*Your goal:* Answer with the exact lines of the following material from the one containing "ATOM 13 O O" through the one containing "ATOM 62 O O", both end lines included.
Start of Data provided
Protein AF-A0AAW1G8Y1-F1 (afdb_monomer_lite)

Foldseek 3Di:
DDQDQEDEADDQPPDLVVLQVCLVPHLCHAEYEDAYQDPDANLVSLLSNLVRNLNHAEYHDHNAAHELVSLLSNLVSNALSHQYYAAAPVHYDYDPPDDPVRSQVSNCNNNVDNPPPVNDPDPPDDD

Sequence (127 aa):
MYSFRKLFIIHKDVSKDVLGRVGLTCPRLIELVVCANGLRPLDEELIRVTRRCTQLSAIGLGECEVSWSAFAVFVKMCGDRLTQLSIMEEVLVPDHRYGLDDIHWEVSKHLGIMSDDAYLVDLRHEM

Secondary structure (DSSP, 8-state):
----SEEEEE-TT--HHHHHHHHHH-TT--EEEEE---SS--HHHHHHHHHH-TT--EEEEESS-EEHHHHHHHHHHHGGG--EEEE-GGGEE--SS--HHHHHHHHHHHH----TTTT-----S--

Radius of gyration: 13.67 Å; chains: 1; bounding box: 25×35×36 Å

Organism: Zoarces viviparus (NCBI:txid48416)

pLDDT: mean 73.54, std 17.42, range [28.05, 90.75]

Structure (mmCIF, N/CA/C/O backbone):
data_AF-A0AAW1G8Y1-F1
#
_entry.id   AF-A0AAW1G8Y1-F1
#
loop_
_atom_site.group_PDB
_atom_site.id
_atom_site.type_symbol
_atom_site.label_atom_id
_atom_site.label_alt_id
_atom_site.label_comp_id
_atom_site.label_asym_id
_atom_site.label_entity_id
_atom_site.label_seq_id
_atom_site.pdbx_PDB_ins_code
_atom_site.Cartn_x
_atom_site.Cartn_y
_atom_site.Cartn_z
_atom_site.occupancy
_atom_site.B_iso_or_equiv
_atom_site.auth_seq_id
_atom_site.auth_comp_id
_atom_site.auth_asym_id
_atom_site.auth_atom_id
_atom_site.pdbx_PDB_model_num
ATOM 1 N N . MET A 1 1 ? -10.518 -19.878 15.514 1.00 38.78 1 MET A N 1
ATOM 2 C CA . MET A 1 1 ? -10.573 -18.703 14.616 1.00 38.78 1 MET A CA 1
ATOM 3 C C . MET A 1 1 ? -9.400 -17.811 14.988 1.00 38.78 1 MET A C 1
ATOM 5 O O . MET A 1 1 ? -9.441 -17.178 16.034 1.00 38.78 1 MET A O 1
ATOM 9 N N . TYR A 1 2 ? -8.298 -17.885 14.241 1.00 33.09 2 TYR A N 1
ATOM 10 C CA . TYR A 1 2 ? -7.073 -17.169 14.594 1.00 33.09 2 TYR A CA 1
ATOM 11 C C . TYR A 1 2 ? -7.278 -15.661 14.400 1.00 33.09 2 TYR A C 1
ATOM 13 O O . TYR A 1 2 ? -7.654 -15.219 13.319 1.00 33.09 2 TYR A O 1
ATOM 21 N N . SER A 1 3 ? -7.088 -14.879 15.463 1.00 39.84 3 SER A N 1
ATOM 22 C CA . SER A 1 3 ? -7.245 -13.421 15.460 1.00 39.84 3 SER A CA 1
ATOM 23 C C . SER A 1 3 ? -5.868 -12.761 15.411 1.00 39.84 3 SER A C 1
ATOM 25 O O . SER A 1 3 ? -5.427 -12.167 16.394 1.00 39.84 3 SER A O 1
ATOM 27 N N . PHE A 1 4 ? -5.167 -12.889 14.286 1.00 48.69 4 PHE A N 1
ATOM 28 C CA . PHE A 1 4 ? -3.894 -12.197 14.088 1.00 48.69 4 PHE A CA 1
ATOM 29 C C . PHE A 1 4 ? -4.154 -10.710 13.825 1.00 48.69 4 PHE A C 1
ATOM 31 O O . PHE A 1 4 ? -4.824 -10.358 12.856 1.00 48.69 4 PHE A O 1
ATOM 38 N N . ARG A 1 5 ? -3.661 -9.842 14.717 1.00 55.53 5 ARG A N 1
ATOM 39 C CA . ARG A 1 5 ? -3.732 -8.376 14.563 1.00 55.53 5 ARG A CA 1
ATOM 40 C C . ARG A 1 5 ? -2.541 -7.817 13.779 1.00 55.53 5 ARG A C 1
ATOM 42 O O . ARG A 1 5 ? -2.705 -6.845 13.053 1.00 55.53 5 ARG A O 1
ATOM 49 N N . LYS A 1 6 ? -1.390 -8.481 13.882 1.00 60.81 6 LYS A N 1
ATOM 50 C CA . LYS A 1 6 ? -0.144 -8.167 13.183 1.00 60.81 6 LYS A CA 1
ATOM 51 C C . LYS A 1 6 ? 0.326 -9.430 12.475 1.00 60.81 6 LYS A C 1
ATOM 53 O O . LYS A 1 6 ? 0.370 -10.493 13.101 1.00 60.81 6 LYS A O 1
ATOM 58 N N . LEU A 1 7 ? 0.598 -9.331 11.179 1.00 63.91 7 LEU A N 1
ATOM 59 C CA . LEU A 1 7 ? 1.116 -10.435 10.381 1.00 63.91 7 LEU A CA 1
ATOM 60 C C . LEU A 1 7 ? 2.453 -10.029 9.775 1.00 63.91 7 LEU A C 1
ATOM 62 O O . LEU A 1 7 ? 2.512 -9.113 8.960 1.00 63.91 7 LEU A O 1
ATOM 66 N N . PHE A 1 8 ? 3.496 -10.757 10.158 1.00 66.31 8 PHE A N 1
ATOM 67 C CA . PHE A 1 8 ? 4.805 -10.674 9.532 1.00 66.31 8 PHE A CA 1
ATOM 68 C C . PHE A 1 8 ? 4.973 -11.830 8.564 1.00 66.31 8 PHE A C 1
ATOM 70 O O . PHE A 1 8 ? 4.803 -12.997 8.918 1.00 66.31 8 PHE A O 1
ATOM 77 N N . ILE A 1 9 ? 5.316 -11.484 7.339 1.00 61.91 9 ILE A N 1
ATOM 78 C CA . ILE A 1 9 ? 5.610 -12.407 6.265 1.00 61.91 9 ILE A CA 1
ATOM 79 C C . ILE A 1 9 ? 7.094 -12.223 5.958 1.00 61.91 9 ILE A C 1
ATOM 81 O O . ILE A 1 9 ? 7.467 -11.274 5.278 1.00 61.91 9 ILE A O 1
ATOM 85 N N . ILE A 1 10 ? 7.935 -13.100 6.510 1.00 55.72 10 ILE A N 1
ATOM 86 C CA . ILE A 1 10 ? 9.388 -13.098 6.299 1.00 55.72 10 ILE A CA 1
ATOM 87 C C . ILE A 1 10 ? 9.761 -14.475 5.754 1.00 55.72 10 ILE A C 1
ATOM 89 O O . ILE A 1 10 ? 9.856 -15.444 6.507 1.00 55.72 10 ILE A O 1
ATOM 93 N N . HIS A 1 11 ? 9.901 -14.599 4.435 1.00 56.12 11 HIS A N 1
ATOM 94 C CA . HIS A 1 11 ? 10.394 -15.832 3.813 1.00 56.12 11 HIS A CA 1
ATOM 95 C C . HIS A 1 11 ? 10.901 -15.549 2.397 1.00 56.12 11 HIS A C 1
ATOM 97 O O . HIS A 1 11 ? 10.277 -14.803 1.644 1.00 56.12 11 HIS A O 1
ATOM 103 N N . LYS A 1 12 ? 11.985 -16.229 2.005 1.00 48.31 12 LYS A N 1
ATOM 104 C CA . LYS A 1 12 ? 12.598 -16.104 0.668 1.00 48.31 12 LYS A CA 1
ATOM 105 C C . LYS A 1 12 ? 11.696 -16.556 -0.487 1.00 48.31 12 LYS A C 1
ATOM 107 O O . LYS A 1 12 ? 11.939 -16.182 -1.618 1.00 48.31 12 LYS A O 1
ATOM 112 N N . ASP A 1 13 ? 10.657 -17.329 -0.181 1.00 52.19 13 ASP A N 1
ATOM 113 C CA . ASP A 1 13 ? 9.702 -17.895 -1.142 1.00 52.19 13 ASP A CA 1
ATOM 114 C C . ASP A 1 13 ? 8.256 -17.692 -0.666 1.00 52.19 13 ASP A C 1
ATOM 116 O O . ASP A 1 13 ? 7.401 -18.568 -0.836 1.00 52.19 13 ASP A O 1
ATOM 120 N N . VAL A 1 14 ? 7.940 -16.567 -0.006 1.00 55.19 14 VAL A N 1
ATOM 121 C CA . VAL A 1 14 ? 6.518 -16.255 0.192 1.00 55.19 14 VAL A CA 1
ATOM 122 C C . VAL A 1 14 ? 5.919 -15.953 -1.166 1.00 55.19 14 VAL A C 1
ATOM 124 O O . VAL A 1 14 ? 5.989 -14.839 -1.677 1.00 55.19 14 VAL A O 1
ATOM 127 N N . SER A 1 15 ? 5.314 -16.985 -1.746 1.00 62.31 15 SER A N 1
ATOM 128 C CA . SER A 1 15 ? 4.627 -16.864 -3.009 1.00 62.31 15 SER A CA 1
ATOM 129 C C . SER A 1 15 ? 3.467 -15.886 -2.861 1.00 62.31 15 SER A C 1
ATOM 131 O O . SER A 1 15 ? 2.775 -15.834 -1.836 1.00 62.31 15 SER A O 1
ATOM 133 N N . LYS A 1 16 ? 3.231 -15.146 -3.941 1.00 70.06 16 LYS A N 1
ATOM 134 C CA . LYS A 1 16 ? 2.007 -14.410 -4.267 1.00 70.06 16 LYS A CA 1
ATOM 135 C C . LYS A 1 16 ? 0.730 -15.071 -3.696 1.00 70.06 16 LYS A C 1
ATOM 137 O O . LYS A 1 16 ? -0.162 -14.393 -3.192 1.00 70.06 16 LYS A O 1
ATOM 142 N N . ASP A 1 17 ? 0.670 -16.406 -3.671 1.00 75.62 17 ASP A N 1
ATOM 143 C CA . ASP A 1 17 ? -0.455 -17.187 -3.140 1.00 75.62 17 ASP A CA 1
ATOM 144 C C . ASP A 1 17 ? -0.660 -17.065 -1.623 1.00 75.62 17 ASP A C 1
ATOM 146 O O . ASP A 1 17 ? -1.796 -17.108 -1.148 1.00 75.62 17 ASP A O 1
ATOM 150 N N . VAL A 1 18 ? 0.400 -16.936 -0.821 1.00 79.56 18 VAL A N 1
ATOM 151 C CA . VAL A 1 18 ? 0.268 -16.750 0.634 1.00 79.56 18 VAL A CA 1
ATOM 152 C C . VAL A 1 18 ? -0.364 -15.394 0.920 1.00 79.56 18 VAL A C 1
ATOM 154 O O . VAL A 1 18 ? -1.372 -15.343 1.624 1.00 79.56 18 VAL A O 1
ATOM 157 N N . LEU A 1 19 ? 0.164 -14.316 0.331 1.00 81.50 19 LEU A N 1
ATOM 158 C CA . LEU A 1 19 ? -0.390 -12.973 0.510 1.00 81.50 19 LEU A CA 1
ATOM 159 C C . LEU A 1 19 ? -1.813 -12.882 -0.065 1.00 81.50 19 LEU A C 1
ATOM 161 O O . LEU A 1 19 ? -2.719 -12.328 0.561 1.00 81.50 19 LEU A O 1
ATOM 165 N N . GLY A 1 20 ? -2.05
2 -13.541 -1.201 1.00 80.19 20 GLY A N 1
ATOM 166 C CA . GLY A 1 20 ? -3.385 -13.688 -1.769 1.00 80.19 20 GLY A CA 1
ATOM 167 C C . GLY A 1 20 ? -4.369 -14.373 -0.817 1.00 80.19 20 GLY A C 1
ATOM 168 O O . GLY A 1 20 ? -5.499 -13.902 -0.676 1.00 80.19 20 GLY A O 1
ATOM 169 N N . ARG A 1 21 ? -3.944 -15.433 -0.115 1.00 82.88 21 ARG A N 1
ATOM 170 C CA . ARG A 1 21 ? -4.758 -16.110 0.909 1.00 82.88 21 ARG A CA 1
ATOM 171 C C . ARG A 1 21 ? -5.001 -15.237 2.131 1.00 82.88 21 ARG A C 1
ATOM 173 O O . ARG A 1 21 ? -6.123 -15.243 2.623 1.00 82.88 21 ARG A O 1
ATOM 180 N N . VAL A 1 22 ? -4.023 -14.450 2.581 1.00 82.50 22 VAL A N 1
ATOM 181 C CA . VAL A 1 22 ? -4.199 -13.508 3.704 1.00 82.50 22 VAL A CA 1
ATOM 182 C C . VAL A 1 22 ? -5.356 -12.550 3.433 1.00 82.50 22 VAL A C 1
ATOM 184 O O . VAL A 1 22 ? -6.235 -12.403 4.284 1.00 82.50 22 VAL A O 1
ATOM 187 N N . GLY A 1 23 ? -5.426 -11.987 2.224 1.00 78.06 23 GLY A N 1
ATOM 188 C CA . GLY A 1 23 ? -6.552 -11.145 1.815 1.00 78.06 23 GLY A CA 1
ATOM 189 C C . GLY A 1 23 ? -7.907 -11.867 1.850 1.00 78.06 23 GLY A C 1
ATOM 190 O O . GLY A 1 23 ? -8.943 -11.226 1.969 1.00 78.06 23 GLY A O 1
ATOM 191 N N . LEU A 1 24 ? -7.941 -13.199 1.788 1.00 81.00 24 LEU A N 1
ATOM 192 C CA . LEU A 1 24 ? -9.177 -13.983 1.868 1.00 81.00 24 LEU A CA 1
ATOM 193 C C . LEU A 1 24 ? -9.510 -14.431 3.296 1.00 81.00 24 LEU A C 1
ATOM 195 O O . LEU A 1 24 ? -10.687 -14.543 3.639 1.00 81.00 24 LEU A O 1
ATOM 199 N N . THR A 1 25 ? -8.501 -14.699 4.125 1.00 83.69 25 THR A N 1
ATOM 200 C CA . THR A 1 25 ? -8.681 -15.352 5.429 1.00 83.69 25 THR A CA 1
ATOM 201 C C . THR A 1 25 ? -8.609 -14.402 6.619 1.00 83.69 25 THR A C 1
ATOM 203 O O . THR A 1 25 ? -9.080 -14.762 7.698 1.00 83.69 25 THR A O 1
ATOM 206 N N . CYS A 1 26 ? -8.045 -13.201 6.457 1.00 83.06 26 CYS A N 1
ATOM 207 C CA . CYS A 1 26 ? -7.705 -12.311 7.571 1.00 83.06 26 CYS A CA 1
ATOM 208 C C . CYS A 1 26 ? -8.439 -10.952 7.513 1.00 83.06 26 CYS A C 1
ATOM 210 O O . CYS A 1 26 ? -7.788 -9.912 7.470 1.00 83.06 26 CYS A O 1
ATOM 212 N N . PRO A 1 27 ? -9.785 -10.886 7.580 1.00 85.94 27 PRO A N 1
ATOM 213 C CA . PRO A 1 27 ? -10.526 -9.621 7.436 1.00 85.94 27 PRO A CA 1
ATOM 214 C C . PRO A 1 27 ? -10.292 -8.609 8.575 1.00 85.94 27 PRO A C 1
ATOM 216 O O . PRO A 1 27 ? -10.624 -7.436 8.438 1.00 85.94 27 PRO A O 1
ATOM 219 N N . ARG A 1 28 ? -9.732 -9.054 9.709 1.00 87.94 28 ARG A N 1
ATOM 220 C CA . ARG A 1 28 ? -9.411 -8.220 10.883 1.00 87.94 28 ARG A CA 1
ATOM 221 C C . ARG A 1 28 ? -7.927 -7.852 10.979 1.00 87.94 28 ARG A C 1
End of Data provided
*Result for this exercise:*
ATOM 13 O O . TYR A 1 2 ? -7.654 -15.219 13.319 1.00 33.09 2 TYR A O 1
ATOM 21 N N . SER A 1 3 ? -7.088 -14.879 15.463 1.00 39.84 3 SER A N 1
ATOM 22 C CA . SER A 1 3 ? -7.245 -13.421 15.460 1.00 39.84 3 SER A CA 1
ATOM 23 C C . SER A 1 3 ? -5.868 -12.761 15.411 1.00 39.84 3 SER A C 1
ATOM 25 O O . SER A 1 3 ? -5.427 -12.167 16.394 1.00 39.84 3 SER A O 1
ATOM 27 N N . PHE A 1 4 ? -5.167 -12.889 14.286 1.00 48.69 4 PHE A N 1
ATOM 28 C CA . PHE A 1 4 ? -3.894 -12.197 14.088 1.00 48.69 4 PHE A CA 1
ATOM 29 C C . PHE A 1 4 ? -4.154 -10.710 13.825 1.00 48.69 4 PHE A C 1
ATOM 31 O O . PHE A 1 4 ? -4.824 -10.358 12.856 1.00 48.69 4 PHE A O 1
ATOM 38 N N . ARG A 1 5 ? -3.661 -9.842 14.717 1.00 55.53 5 ARG A N 1
ATOM 39 C CA . ARG A 1 5 ? -3.732 -8.376 14.563 1.00 55.53 5 ARG A CA 1
ATOM 40 C C . ARG A 1 5 ? -2.541 -7.817 13.779 1.00 55.53 5 ARG A C 1
ATOM 42 O O . ARG A 1 5 ? -2.705 -6.845 13.053 1.00 55.53 5 ARG A O 1
ATOM 49 N N . LYS A 1 6 ? -1.390 -8.481 13.882 1.00 60.81 6 LYS A N 1
ATOM 50 C CA . LYS A 1 6 ? -0.144 -8.167 13.183 1.00 60.81 6 LYS A CA 1
ATOM 51 C C . LYS A 1 6 ? 0.326 -9.430 12.475 1.00 60.81 6 LYS A C 1
ATOM 53 O O . LYS A 1 6 ? 0.370 -10.493 13.101 1.00 60.81 6 LYS A O 1
ATOM 58 N N . LEU A 1 7 ? 0.598 -9.331 11.179 1.00 63.91 7 LEU A N 1
ATOM 59 C CA . LEU A 1 7 ? 1.116 -10.435 10.381 1.00 63.91 7 LEU A CA 1
ATOM 60 C C . LEU A 1 7 ? 2.453 -10.029 9.775 1.00 63.91 7 LEU A C 1
ATOM 62 O O . LEU A 1 7 ? 2.512 -9.113 8.960 1.00 63.91 7 LEU A O 1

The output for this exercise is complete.